Since the early 1980s, Carlier Makigawa is a name synonymous with Australian contemporary jewellery. In her latest exhibition 'Morphology', Carlier Makigawa presents a large series of rings made from fine, 18k gold wire that hover, light and full of air, on specially made furniture, waiting for fingers to ground them. A major silver neckpiece that carries the DNA of earlier works completes this small, focused exhibition.

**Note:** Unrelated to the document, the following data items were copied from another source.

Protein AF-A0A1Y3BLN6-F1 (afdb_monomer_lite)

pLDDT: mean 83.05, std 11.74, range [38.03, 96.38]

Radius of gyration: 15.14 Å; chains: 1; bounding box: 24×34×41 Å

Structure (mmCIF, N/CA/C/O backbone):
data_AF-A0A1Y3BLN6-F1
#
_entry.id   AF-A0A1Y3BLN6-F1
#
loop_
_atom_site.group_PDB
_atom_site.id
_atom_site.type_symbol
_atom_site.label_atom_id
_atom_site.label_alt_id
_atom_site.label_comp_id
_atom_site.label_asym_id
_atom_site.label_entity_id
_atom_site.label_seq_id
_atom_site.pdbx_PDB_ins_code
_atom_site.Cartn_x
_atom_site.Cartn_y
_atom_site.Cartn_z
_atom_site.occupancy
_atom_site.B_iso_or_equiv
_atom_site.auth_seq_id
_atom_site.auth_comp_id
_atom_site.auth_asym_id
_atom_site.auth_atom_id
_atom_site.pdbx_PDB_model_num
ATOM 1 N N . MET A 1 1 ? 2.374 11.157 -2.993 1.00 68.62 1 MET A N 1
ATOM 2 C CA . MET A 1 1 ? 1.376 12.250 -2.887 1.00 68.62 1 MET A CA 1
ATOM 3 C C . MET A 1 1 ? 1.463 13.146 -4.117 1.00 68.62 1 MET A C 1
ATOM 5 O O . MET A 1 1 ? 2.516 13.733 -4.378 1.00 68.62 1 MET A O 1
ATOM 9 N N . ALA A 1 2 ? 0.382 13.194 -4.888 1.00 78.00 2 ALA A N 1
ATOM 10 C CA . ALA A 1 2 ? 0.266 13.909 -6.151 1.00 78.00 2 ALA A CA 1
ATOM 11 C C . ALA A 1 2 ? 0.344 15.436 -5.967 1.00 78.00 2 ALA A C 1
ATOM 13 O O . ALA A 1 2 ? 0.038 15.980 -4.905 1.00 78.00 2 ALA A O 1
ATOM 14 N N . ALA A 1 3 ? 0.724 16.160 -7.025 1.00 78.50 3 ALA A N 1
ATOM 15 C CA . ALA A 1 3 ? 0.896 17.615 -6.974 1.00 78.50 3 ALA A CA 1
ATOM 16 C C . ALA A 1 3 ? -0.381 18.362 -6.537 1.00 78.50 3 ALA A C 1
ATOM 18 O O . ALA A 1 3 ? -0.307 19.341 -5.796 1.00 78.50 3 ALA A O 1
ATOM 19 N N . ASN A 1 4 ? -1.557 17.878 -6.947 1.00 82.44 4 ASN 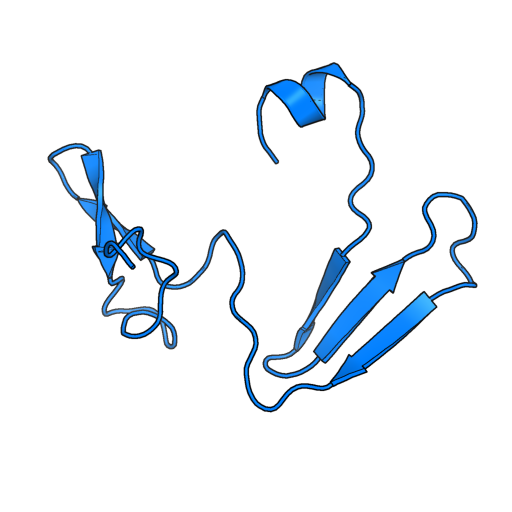A N 1
ATOM 20 C CA . ASN A 1 4 ? -2.842 18.461 -6.553 1.00 82.44 4 ASN A CA 1
ATOM 21 C C . ASN A 1 4 ? -3.187 18.206 -5.078 1.00 82.44 4 ASN A C 1
ATOM 23 O O . ASN A 1 4 ? -3.806 19.059 -4.447 1.00 82.44 4 ASN A O 1
ATOM 27 N N . GLU A 1 5 ? -2.764 17.075 -4.515 1.00 86.88 5 GLU A N 1
ATOM 28 C CA . GLU A 1 5 ? -2.955 16.760 -3.093 1.00 86.88 5 GLU A CA 1
ATOM 29 C C . GLU A 1 5 ? -2.094 17.677 -2.222 1.00 86.88 5 GLU A C 1
ATOM 31 O O . GLU A 1 5 ? -2.589 18.255 -1.254 1.00 86.88 5 GLU A O 1
ATOM 36 N N . LYS A 1 6 ? -0.840 17.909 -2.639 1.00 87.38 6 LYS A N 1
ATOM 37 C CA . LYS A 1 6 ? 0.064 18.863 -1.981 1.00 87.38 6 LYS A CA 1
ATOM 38 C C . LYS A 1 6 ? -0.488 20.290 -2.011 1.00 87.38 6 LYS A C 1
ATOM 40 O O . LYS A 1 6 ? -0.476 20.962 -0.988 1.00 87.38 6 LYS A O 1
ATOM 45 N N . LYS A 1 7 ? -1.024 20.745 -3.154 1.00 92.06 7 LYS A N 1
ATOM 46 C CA . LYS A 1 7 ? -1.637 22.085 -3.288 1.00 92.06 7 LYS A CA 1
ATOM 47 C C . LYS A 1 7 ? -2.825 22.306 -2.350 1.00 92.06 7 LYS A C 1
ATOM 49 O O . LYS A 1 7 ? -3.098 23.440 -1.980 1.00 92.06 7 LYS A O 1
ATOM 54 N N . ARG A 1 8 ? -3.546 21.239 -2.002 1.00 90.31 8 ARG A N 1
ATOM 55 C CA . ARG A 1 8 ? -4.735 21.288 -1.140 1.00 90.31 8 ARG A CA 1
ATOM 56 C C . ARG A 1 8 ? -4.426 20.979 0.325 1.00 90.31 8 ARG A C 1
ATOM 58 O O . ARG A 1 8 ? -5.365 20.886 1.107 1.00 90.31 8 ARG A O 1
ATOM 65 N N . SER A 1 9 ? -3.151 20.795 0.684 1.00 87.75 9 SER A N 1
ATOM 66 C CA . SER A 1 9 ? -2.726 20.355 2.019 1.00 87.75 9 SER A CA 1
ATOM 67 C C . SER A 1 9 ? -3.495 19.117 2.501 1.00 87.75 9 SER A C 1
ATOM 69 O O . SER A 1 9 ? -3.950 19.056 3.642 1.00 87.75 9 SER A O 1
ATOM 71 N N . ALA A 1 10 ? -3.689 18.139 1.608 1.00 88.12 10 ALA A N 1
ATOM 72 C CA . ALA A 1 10 ? -4.398 16.909 1.942 1.00 88.12 10 ALA A CA 1
ATOM 73 C C . ALA A 1 10 ? -3.638 16.107 3.012 1.00 88.12 10 ALA A C 1
ATOM 75 O O . ALA A 1 10 ? -2.413 15.982 2.956 1.00 88.12 10 ALA A O 1
ATOM 76 N N . LYS A 1 11 ? -4.373 15.531 3.970 1.00 89.56 11 LYS A N 1
ATOM 77 C CA . LYS A 1 11 ? -3.819 14.643 4.998 1.00 89.56 11 LYS A CA 1
ATOM 78 C C . LYS A 1 11 ? -3.802 13.197 4.500 1.00 89.56 11 LYS A C 1
ATOM 80 O O . LYS A 1 11 ? -4.790 12.716 3.946 1.00 89.56 11 LYS A O 1
ATOM 85 N N . THR A 1 12 ? -2.700 12.489 4.734 1.00 88.62 12 THR A N 1
ATOM 86 C CA . THR A 1 12 ? -2.617 11.044 4.488 1.00 88.62 12 THR A CA 1
ATOM 87 C C . THR A 1 12 ? -3.372 10.300 5.583 1.00 88.62 12 THR A C 1
ATOM 89 O O . THR A 1 12 ? -2.974 10.355 6.742 1.00 88.62 12 THR A O 1
ATOM 92 N N . ILE A 1 13 ? -4.439 9.589 5.219 1.00 93.19 13 ILE A N 1
ATOM 93 C CA . ILE A 1 13 ? -5.270 8.842 6.180 1.00 93.19 13 ILE A CA 1
ATOM 94 C C . ILE A 1 13 ? -5.073 7.326 6.117 1.00 93.19 13 ILE A C 1
ATOM 96 O O . ILE A 1 13 ? -5.562 6.627 6.992 1.00 93.19 13 ILE A O 1
ATOM 100 N N . VAL A 1 14 ? -4.351 6.800 5.127 1.00 92.38 14 VAL A N 1
ATOM 101 C CA . VAL A 1 14 ? -4.059 5.361 5.019 1.00 92.38 14 VAL A CA 1
ATOM 102 C C . VAL A 1 14 ? -2.571 5.134 5.248 1.00 92.38 14 VAL A C 1
ATOM 104 O O . VAL A 1 14 ? -1.740 5.802 4.632 1.00 92.38 14 VAL A O 1
ATOM 107 N N . SER A 1 15 ? -2.234 4.191 6.121 1.00 90.38 15 SER A N 1
ATOM 108 C CA . SER A 1 15 ? -0.854 3.811 6.428 1.00 90.38 15 SER A CA 1
ATOM 109 C C . SER A 1 15 ? -0.690 2.300 6.343 1.00 90.38 15 SER A C 1
ATOM 111 O O . SER A 1 15 ? -1.495 1.559 6.904 1.00 90.38 15 SER A O 1
ATOM 113 N N . LEU A 1 16 ? 0.363 1.850 5.665 1.00 88.75 16 LEU A N 1
ATOM 114 C CA . LEU A 1 16 ? 0.789 0.455 5.671 1.00 88.75 16 LEU A CA 1
ATOM 115 C C . LEU A 1 16 ? 1.608 0.188 6.944 1.00 88.75 16 LEU A C 1
ATOM 117 O O . LEU A 1 16 ? 2.495 0.980 7.262 1.00 88.75 16 LEU A O 1
ATOM 121 N N . ILE A 1 17 ? 1.301 -0.884 7.679 1.00 88.25 17 ILE A N 1
ATOM 122 C CA . ILE A 1 17 ? 2.074 -1.286 8.872 1.00 88.25 17 ILE A CA 1
ATOM 123 C C . ILE A 1 17 ? 3.011 -2.444 8.556 1.00 88.25 17 ILE A C 1
ATOM 125 O O . ILE A 1 17 ? 4.172 -2.436 8.957 1.00 88.25 17 ILE A O 1
ATOM 129 N N . ASP A 1 18 ? 2.489 -3.443 7.862 1.00 83.56 18 ASP A N 1
ATOM 130 C CA . ASP A 1 18 ? 3.182 -4.663 7.474 1.00 83.56 18 ASP A CA 1
ATOM 131 C C . ASP A 1 18 ? 2.627 -5.130 6.117 1.00 83.56 18 ASP A C 1
ATOM 133 O O . ASP A 1 18 ? 1.875 -4.415 5.452 1.00 83.56 18 ASP A O 1
ATOM 137 N N . THR A 1 19 ? 3.010 -6.324 5.672 1.00 82.12 19 THR A N 1
ATOM 138 C CA . THR A 1 19 ? 2.627 -6.847 4.354 1.00 82.12 19 THR A CA 1
ATOM 139 C C . THR A 1 19 ? 1.143 -7.203 4.228 1.00 82.12 19 THR A C 1
ATOM 141 O O . THR A 1 19 ? 0.672 -7.406 3.109 1.00 82.12 19 THR A O 1
ATOM 144 N N . ASN A 1 20 ? 0.399 -7.292 5.336 1.00 88.62 20 ASN A N 1
ATOM 145 C CA . ASN A 1 20 ? -0.977 -7.790 5.344 1.00 88.62 20 ASN A CA 1
ATOM 146 C C . ASN A 1 20 ? -1.964 -6.909 6.122 1.00 88.62 20 ASN A C 1
ATOM 148 O O . ASN A 1 20 ? -3.155 -7.217 6.162 1.00 88.62 20 ASN A O 1
ATOM 152 N N . SER A 1 21 ? -1.521 -5.792 6.699 1.00 92.38 21 SER A N 1
ATOM 153 C CA . SER A 1 21 ? -2.389 -4.872 7.415 1.00 92.38 21 SER A CA 1
ATOM 154 C C . SER A 1 21 ? -2.145 -3.396 7.113 1.00 92.38 21 SER A C 1
ATOM 156 O O . SER A 1 21 ? -1.021 -2.902 6.988 1.00 92.38 21 SER A O 1
ATOM 158 N N . ILE A 1 22 ? -3.261 -2.672 7.039 1.00 94.88 22 ILE A N 1
ATOM 159 C CA . ILE A 1 22 ? -3.299 -1.215 6.928 1.00 94.88 22 ILE A CA 1
ATOM 160 C C . ILE A 1 22 ? -3.992 -0.618 8.149 1.00 94.88 22 ILE A C 1
ATOM 162 O O . ILE A 1 22 ? -4.85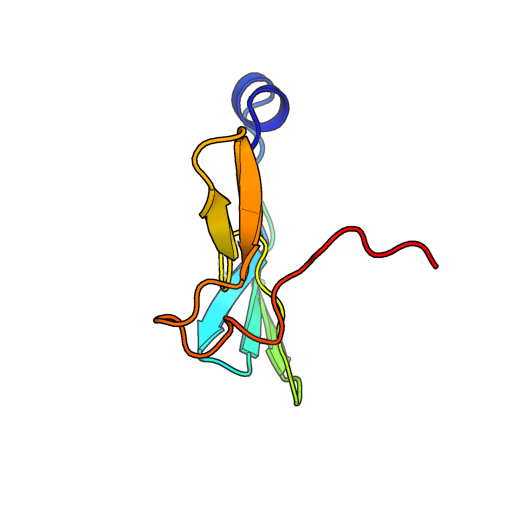6 -1.244 8.774 1.00 94.88 22 ILE A O 1
ATOM 166 N N . ILE A 1 23 ? -3.666 0.635 8.438 1.00 95.50 23 ILE A N 1
ATOM 167 C CA . ILE A 1 23 ? -4.441 1.489 9.327 1.00 95.50 23 ILE A CA 1
ATOM 168 C C . ILE A 1 23 ? -5.095 2.609 8.529 1.00 95.50 23 ILE A C 1
ATOM 170 O O . ILE A 1 23 ? -4.447 3.301 7.744 1.00 95.50 23 ILE A O 1
ATOM 174 N N . LEU A 1 24 ? -6.382 2.808 8.795 1.00 95.38 24 LEU A N 1
ATOM 175 C CA . LEU A 1 24 ? -7.103 4.026 8.478 1.00 95.38 24 LEU A CA 1
ATOM 176 C C . LEU A 1 24 ? -7.064 4.948 9.704 1.00 95.38 24 LEU A C 1
ATOM 178 O O . LEU A 1 24 ? -7.656 4.633 10.738 1.00 95.38 24 LEU A O 1
ATOM 182 N N . ASN A 1 25 ? -6.354 6.064 9.583 1.00 94.69 25 ASN A N 1
ATOM 183 C CA . ASN A 1 25 ? -6.246 7.104 10.598 1.00 94.69 25 ASN A CA 1
ATOM 184 C C . ASN A 1 25 ? -7.367 8.125 10.402 1.00 94.69 25 ASN A C 1
ATOM 186 O O . ASN A 1 25 ? -7.563 8.631 9.293 1.00 94.69 25 ASN A O 1
ATOM 190 N N . HIS A 1 26 ? -8.089 8.465 11.467 1.00 93.44 26 HIS A N 1
ATOM 191 C CA . HIS A 1 26 ? -9.012 9.587 11.409 1.00 93.44 26 HIS A CA 1
ATOM 192 C C . HIS A 1 26 ? -8.223 10.901 11.221 1.00 93.44 26 HIS A C 1
ATOM 194 O O . HIS A 1 26 ? -7.207 11.109 11.884 1.00 93.44 26 HIS A O 1
ATOM 200 N N . PRO A 1 27 ? -8.654 11.806 10.323 1.00 90.00 27 PRO A N 1
ATOM 201 C CA . PRO A 1 27 ? -7.862 12.983 9.947 1.00 90.00 27 PRO A CA 1
ATOM 202 C C . PRO A 1 27 ? -7.661 14.001 11.080 1.00 90.00 27 PRO A C 1
ATOM 204 O O . PRO A 1 27 ? -6.724 14.798 11.018 1.00 90.00 27 PRO A O 1
ATOM 207 N N . GLU A 1 28 ? -8.533 13.987 12.092 1.00 92.56 28 GLU A N 1
ATOM 208 C CA . GLU A 1 28 ? -8.526 14.939 13.218 1.00 92.56 28 GLU A CA 1
ATOM 209 C C . GLU A 1 28 ? -8.417 14.270 14.598 1.00 92.56 28 GLU A C 1
ATOM 211 O O . GLU A 1 28 ? -8.346 14.964 15.604 1.00 92.56 28 GLU A O 1
ATOM 216 N N . ASP A 1 29 ? -8.445 12.936 14.665 1.00 93.75 29 ASP A N 1
ATOM 217 C CA . ASP A 1 29 ? -8.474 12.192 15.932 1.00 93.75 29 ASP A CA 1
ATOM 218 C C . ASP A 1 29 ? -7.478 11.040 15.846 1.00 93.75 29 ASP A C 1
ATOM 220 O O . ASP A 1 29 ? -7.752 9.990 15.267 1.00 93.75 29 ASP A O 1
ATOM 224 N N . GLU A 1 30 ? -6.283 11.256 16.385 1.00 85.12 30 GLU A N 1
ATOM 225 C CA . GLU A 1 30 ? -5.205 10.280 16.283 1.00 85.12 30 GLU A CA 1
ATOM 226 C C . GLU A 1 30 ? -5.472 8.997 17.074 1.00 85.12 30 GLU A C 1
ATOM 228 O O . GLU A 1 30 ? -4.836 7.989 16.778 1.00 85.12 30 GLU A O 1
ATOM 233 N N . GLU A 1 31 ? -6.404 8.991 18.026 1.00 90.75 31 GLU A N 1
ATOM 234 C CA . GLU A 1 31 ? -6.766 7.793 18.793 1.00 90.75 31 GLU A CA 1
ATOM 235 C C . GLU A 1 31 ? -7.789 6.933 18.032 1.00 90.75 31 GLU A C 1
ATOM 237 O O . GLU A 1 31 ? -7.852 5.711 18.196 1.00 90.75 31 GLU A O 1
ATOM 242 N N . ASN A 1 32 ? -8.559 7.542 17.124 1.00 94.12 32 ASN A N 1
ATOM 243 C CA . ASN A 1 32 ? -9.534 6.843 16.295 1.00 94.12 32 ASN A CA 1
ATOM 244 C C . ASN A 1 32 ? -8.878 6.247 15.043 1.00 94.12 32 ASN A C 1
ATOM 246 O O . ASN A 1 32 ? -8.894 6.810 13.943 1.00 94.12 32 ASN A O 1
ATOM 250 N N . ARG A 1 33 ? -8.298 5.060 15.224 1.00 94.62 33 ARG A N 1
ATOM 251 C CA . ARG A 1 33 ? -7.668 4.282 14.156 1.00 94.62 33 ARG A CA 1
ATOM 252 C C . ARG A 1 33 ? -8.409 2.977 13.931 1.00 94.62 33 ARG A C 1
ATOM 254 O O . ARG A 1 33 ? -8.785 2.282 14.872 1.00 94.62 33 ARG A O 1
ATOM 261 N N . LYS A 1 34 ? -8.569 2.603 12.663 1.00 96.38 34 LYS A N 1
ATOM 262 C CA . LYS A 1 34 ? -9.122 1.299 12.278 1.00 96.38 34 LYS A CA 1
ATOM 263 C C . LYS A 1 34 ? -8.056 0.470 11.591 1.00 96.38 34 LYS A C 1
ATOM 265 O O . LYS A 1 34 ? -7.512 0.894 10.575 1.00 96.38 34 LYS A O 1
ATOM 270 N N . ARG A 1 35 ? -7.782 -0.714 12.137 1.00 95.00 35 ARG A N 1
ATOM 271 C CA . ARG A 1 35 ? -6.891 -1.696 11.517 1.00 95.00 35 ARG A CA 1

Carlier’s fine wire structures contain varied and complex evocations: the delicacy and intricacy of botanical specimens, the monumentality of rock formations, the microscopic wonder of crystal structures, even the planes and angles of modern architecture. On the body, they have a cool reserve and a paradoxical, peculiar generosity; their scale and wearability revealing an instinctive understanding of human form and of the ways we wear and love jewellery.

Carlier Makigawa’s pieces have a sense of having grown rather than designed. As she works intuitively, sketching with wire and solder as well as on paper, Carlier allows each piece to follow its own trajectory, a dynamic process which often belies the formal poise of the resulting works. One work leads into another, and in 'Morphology', we see a family of works, like a border planted of a single species of tree, each sharing the same genetic code but unique in its individual response to its micro-environment. As organic as Carlier’s method is, it is equally bound by the parameters of her material, technique and investigative boundaries. This imposition of explorative constraints – seen throughout her practice since the late 1970s – imbues her work with a rigorous formalism and clarity.

Carlier Makigawa was among the first Australian jewellers to be exhibited overseas in the early 1980s, in numerous highly regarded exhibitions that travelled in Japan, Europe, the US and the UK. She was lecturer at, and later course co-ordinator of, the gold and silversmithing department at RMIT, following her own Masters studies in Fine Art there (which she completed in 1987).

Carlier Makigawa’s sculptural light fittings have graced the foyer of the Westin Hotel in Melbourne and her vessels and jewellery are held in all major Australian public collections as well as numerous international public collections, including in London, Montreal, Tokyo, Houston and New York. With her husband, the late sculptor Akio Makigawa (whose productions she also project-managed after his death) Carlier made an indelible mark on Melbourne’s artistic landscape.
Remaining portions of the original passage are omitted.